▸ SUPPLIED RECORDS
------------------------------------------------------------------------

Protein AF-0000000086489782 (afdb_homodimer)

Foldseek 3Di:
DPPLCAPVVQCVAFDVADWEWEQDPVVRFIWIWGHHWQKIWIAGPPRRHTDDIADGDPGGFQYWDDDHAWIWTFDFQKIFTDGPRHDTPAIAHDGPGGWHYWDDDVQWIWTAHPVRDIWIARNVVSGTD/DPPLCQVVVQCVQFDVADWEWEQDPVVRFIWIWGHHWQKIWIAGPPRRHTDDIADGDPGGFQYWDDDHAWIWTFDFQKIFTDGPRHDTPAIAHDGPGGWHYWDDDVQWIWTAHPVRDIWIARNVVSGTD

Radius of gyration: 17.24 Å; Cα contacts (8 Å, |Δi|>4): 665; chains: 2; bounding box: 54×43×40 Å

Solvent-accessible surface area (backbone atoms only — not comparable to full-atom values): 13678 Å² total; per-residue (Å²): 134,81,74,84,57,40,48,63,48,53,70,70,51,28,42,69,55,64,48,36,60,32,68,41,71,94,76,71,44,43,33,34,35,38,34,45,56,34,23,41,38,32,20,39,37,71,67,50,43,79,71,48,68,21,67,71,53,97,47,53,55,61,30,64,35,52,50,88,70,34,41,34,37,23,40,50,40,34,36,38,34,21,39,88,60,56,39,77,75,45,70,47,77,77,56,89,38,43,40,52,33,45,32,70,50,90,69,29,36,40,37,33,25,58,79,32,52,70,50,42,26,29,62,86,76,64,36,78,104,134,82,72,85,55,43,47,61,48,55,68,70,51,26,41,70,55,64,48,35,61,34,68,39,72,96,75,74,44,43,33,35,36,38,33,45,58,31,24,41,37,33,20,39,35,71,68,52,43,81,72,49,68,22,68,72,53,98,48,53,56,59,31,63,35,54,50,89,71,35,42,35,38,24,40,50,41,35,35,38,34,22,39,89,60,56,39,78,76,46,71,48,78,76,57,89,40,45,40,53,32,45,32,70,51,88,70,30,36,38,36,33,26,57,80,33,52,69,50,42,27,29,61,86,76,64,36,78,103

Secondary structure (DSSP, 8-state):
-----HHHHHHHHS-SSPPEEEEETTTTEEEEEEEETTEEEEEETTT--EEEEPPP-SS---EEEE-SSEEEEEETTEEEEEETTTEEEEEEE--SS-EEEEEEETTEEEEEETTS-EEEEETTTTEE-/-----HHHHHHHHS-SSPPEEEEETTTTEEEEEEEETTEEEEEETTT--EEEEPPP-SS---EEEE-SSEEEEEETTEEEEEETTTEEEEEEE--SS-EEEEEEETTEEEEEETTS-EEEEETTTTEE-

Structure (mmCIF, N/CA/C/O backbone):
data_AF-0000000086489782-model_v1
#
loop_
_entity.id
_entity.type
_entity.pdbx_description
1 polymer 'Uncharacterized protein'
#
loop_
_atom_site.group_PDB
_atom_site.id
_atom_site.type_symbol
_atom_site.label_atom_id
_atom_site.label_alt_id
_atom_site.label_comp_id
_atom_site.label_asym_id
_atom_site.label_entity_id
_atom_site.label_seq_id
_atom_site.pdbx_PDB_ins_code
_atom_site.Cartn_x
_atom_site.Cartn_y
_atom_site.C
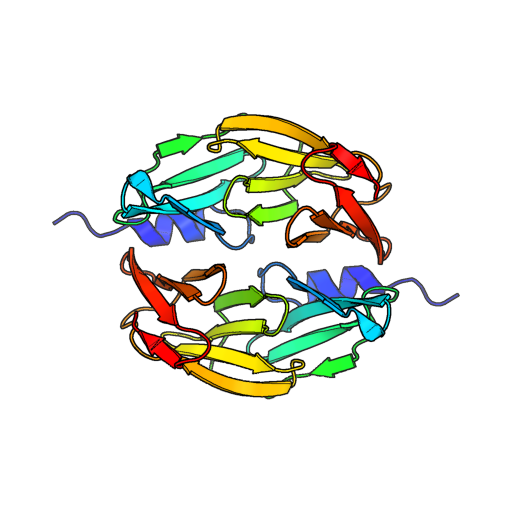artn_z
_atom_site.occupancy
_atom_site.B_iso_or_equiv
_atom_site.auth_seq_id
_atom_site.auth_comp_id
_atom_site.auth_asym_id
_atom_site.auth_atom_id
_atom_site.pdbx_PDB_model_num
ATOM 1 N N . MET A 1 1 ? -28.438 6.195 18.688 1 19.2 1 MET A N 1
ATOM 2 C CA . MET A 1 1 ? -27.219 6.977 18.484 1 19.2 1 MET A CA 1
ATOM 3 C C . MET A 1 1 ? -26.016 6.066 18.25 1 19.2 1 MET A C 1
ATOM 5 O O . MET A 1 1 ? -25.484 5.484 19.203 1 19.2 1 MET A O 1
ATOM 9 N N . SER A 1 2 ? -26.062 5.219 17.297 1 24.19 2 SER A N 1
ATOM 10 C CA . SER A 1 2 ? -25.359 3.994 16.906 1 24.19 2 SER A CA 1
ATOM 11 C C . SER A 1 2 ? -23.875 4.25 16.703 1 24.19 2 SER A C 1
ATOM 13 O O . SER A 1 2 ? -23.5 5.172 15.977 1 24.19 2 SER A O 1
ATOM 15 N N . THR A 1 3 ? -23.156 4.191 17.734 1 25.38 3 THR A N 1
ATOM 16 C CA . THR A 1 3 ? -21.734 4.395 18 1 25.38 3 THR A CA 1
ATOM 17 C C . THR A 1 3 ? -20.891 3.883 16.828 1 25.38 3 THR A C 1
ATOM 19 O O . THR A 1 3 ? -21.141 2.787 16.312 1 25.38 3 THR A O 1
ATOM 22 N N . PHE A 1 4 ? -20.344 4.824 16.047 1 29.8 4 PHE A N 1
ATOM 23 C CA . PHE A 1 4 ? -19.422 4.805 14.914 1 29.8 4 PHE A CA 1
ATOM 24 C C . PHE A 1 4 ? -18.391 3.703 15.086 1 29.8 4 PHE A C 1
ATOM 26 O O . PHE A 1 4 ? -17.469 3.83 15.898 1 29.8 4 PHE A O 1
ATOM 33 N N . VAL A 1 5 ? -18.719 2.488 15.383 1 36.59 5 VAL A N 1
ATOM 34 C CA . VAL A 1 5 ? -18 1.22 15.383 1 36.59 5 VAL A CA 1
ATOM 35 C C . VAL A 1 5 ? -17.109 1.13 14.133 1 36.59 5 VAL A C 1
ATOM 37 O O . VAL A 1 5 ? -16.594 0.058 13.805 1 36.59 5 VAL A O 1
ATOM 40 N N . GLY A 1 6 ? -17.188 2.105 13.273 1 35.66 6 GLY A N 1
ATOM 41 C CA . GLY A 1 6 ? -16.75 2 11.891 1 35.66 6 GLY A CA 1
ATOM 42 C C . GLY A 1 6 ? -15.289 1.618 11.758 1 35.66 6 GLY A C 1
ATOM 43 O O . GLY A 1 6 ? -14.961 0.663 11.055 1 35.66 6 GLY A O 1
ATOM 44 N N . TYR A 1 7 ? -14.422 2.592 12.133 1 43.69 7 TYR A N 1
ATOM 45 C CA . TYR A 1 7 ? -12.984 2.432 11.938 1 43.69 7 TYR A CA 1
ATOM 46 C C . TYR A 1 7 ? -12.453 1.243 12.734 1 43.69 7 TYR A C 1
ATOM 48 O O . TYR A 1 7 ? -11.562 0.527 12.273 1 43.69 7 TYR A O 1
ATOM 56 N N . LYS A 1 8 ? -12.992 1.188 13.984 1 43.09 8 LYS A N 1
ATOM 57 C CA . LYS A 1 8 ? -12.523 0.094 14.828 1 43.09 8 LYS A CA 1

------------------------------------------------------------------------

▸ EXERCISE AIM
Nothing but the lines from the one containing "ATOM 56 N N" to the end of the material should be printed, each exactly as written.

▸ PROBLEM SOLUTION
ATOM 56 N N . LYS A 1 8 ? -12.992 1.188 13.984 1 43.09 8 LYS A N 1
ATOM 57 C CA . LYS A 1 8 ? -12.523 0.094 14.828 1 43.09 8 LYS A CA 1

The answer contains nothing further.